Not everyone will like this one as it involves lots of calculations. I found it interesting when I heard it and so I will share it and hope someone else has fun with it.

A woman goes to a newsstand and gets 4 magazines/papers and goes to the counter to pay. The man in the counter picks up a calculator, does the calculations and says:
- It's 7 euros and 11 cents, madam.
The woman looked at him puzzled, and said:
- I saw how you did the calculations, you kept pressing the multiplication key instead of the summing key. How is that??
Man: I'm so sorry, madam. You must be right. Let me explain, I've been using the same calculator for over 10 years and it just broke 1 minute ago. I picked up this new one and I now see that the keys are not in the same position. Please believe me, it was not intentional.
He redoes the calculations, this time pressing the "+" key, as he should, and says:
- It's 7 euros and 11 cents, madam.


Question: what was the price of each of the 4 articles?

P. S. No vba.
If you already know the solution, please wait some time before posting it, to not spoil the fun for the others.


----------



## crimson_b1ade

are there "cents" in Euros? I thought "cents" were used in U.S. currency.



pgc01 said:


> Not everyone will like this one as it involves lots of calculations. I found it interesting when I heard it and so I will share it and hope someone else has fun with it.
> 
> A woman goes to a newsstand and gets 4 magazines/papers and goes to the counter to pay. The man in the counter picks up a calculator, does the calculations and says:
> - It's 7 euros and 11 cents, madam.
> The woman looked at him puzzled, and said:
> - I saw how you did the calculations, you kept pressing the multiplication key instead of the summing key. How is that??
> Man: I'm so sorry, madam. You must be right. Let me explain, I've been using the same calculator for over 10 years and it just broke 1 minute ago. I picked up this new one and I now see that the keys are not in the same position. Please believe me, it was not intentional.
> He redoes the calculations, this time pressing the "+" key, as he should, and says:
> - It's 7 euros and 11 cents, madam.
> 
> 
> Question: what was the price of each of the 4 articles?
> 
> P. S. No vba.
> If you already know the solution, please wait some time before posting it, to not spoil the fun for the others.


----------



## barry houdini

crimson_b1ade said:


> are there "cents" in Euros?


 
Short answer is "yes" 

longer answer: "cent", of course, just comes from the latin for one hundred and some European countries already had their own version of the cent before the Euro replaced them (e.g. 100 centimes in a French franc). 

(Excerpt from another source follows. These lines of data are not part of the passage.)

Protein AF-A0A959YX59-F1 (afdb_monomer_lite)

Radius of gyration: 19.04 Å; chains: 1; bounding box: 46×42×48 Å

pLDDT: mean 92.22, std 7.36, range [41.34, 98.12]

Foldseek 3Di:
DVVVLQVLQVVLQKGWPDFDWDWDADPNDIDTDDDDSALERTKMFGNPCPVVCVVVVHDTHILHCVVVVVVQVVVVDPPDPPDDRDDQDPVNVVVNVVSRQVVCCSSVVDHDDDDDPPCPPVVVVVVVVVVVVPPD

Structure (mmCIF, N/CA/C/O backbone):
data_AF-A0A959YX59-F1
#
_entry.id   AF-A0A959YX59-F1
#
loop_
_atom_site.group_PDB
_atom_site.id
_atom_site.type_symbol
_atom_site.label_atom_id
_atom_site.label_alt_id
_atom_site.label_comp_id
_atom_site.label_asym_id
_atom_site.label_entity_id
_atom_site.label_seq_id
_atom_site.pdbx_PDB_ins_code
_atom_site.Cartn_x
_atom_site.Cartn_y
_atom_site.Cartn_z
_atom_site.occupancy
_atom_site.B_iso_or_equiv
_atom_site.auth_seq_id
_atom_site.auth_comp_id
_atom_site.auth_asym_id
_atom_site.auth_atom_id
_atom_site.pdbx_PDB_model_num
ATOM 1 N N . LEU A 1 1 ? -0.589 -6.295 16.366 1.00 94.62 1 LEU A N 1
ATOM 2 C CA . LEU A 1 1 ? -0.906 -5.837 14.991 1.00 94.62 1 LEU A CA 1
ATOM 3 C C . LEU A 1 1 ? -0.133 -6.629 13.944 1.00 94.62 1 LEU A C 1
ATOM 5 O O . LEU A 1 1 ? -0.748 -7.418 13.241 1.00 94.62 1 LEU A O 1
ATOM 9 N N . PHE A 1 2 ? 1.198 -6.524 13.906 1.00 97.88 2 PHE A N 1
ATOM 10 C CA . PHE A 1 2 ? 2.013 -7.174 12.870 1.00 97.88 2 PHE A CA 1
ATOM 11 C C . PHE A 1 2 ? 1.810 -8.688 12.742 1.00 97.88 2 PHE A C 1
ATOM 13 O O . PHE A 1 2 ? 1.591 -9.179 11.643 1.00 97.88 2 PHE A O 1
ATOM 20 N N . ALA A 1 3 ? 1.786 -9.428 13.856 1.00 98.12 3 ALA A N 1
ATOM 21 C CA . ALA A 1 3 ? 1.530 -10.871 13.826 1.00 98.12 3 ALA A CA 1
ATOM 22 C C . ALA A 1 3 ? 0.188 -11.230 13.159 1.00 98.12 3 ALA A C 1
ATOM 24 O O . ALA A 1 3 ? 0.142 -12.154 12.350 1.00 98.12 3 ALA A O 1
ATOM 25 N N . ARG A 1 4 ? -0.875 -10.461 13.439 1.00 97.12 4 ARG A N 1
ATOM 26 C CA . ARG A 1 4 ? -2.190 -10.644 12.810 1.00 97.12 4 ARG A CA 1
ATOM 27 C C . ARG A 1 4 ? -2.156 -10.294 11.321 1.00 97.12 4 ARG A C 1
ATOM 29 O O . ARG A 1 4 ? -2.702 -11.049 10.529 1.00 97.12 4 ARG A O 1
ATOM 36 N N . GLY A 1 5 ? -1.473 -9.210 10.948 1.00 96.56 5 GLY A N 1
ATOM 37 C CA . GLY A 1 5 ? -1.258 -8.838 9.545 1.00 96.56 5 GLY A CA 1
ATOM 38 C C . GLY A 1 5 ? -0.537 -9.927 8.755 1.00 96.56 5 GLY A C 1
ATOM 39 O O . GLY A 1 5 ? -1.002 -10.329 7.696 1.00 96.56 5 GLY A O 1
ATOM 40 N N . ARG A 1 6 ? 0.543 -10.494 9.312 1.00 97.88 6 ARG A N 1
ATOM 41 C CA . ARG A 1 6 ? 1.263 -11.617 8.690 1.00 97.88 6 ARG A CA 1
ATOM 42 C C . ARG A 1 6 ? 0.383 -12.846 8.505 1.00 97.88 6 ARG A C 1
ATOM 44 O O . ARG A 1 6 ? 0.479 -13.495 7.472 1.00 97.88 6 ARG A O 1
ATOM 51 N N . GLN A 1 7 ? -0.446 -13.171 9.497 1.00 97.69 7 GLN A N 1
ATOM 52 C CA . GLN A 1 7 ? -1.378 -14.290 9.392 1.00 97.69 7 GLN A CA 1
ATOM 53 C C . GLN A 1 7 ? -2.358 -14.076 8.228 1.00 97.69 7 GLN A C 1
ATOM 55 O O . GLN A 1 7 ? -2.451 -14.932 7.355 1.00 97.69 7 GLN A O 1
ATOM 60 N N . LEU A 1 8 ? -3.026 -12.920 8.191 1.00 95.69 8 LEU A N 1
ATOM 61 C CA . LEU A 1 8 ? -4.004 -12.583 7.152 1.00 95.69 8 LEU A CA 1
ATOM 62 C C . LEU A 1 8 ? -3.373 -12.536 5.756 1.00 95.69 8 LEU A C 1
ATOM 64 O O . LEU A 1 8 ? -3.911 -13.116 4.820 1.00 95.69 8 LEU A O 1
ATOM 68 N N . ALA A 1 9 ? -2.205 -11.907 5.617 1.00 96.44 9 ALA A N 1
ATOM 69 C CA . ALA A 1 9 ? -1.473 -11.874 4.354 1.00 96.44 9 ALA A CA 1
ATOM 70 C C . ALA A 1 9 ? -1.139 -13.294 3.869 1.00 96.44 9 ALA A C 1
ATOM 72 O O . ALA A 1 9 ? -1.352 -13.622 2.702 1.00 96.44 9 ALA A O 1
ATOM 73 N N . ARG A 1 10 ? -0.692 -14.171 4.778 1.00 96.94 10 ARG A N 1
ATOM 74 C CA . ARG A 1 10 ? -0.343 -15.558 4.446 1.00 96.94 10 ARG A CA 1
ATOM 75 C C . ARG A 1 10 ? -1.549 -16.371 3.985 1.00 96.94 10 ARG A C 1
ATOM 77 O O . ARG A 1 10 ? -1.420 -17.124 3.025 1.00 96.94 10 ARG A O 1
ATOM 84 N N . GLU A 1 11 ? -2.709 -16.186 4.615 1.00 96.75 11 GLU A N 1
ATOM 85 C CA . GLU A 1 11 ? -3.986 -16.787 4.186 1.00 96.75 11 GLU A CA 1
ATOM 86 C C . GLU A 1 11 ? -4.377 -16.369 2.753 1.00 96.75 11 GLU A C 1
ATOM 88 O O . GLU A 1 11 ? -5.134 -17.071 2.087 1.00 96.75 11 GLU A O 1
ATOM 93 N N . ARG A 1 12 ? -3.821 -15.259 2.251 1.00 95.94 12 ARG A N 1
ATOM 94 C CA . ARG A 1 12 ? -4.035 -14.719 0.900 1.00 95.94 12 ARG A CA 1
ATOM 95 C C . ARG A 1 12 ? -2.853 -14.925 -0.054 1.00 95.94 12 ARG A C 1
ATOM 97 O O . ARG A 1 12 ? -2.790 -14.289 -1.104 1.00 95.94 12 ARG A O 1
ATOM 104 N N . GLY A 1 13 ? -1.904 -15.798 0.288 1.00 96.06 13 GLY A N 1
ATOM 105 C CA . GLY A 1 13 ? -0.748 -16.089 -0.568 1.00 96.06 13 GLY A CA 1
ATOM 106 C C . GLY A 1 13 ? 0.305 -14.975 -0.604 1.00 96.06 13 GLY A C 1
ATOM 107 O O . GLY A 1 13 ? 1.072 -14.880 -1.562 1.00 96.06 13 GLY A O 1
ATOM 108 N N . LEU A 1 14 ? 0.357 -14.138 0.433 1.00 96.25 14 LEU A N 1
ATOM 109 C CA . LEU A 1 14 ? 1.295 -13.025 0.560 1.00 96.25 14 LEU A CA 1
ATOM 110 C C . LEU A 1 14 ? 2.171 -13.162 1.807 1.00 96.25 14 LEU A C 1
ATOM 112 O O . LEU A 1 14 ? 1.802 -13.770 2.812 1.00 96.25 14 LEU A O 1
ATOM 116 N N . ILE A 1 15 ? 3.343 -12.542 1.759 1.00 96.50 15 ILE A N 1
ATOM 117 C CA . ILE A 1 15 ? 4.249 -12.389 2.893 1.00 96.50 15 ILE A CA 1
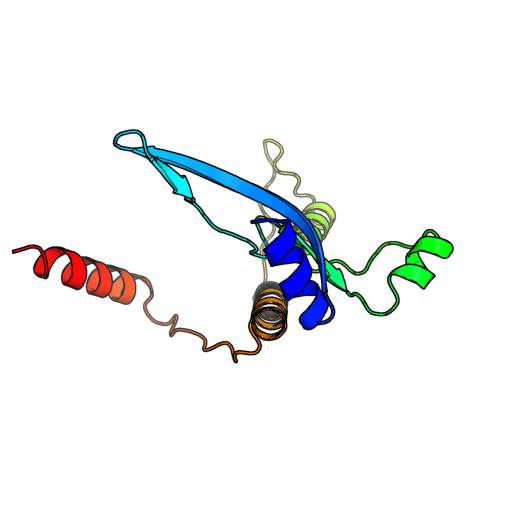ATOM 118 C C . ILE A 1 15 ? 4.313 -10.906 3.231 1.00 96.50 15 ILE A C 1
ATOM 120 O O . ILE A 1 15 ? 4.848 -10.120 2.455 1.00 96.50 15 ILE A O 1
ATOM 124 N N . LEU A 1 16 ? 3.796 -10.532 4.402 1.00 96.44 16 LEU A N 1
ATOM 125 C CA . LEU A 1 16 ? 4.020 -9.207 4.975 1.00 96.44 16 LEU A CA 1
ATOM 126 C C . LEU A 1 16 ? 5.416 -9.175 5.617 1.00 96.44 16 LEU A C 1
ATOM 128 O O . LEU A 1 16 ? 5.629 -9.781 6.673 1.00 96.44 16 LEU A O 1
ATOM 132 N N . VAL A 1 17 ? 6.354 -8.501 4.954 1.00 95.31 17 VAL A N 1
ATOM 133 C CA . VAL A 1 17 ? 7.780 -8.460 5.321 1.00 95.31 17 VAL A CA 1
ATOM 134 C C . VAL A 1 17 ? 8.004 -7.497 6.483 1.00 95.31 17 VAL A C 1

I assume they just needed to use terminology which wouldn't appear to favour some countries over others - Euro and cent were probably seen to be fairly neutral and uncontroversial......


----------



## milesUK

crimson_blade. next two digits I beleive are 6 & 5.


----------



## pgc01

milesUK said:


> crimson_blade. next two digits I beleive are 6 & 5.


 
I agree. I wouldn't be sure, however, about the next one.


----------



## Oaktree

In mod 12, there are an infinite number of solutions to Crimson's puzzle: 3+1=4+1=5+9=2+?=?


----------



## pgc01

Oaktree said:


> In mod 12, there are an infinite number of solutions to Crimson's puzzle: 3+1=4+1=5+9=2+?=?


 
Nice! Also in mod 6.


----------



## crimson_b1ade

I'm very impressed!! The answer can also be found by typing in the numbers into yahoo search.



milesUK said:


> crimson_blade. next two digits I believe are 6 & 5.


----------



## Pugster

An ant walks at 1 inch/minute along a 12 inch rubber band. If you stretch the rubber band at a rate of 1inch/minute. How long will it take for the ant to cross the band?


----------



## Scott Huish

The ant will never make it because eventually the rubber band will snap and the ant will get flung across the room.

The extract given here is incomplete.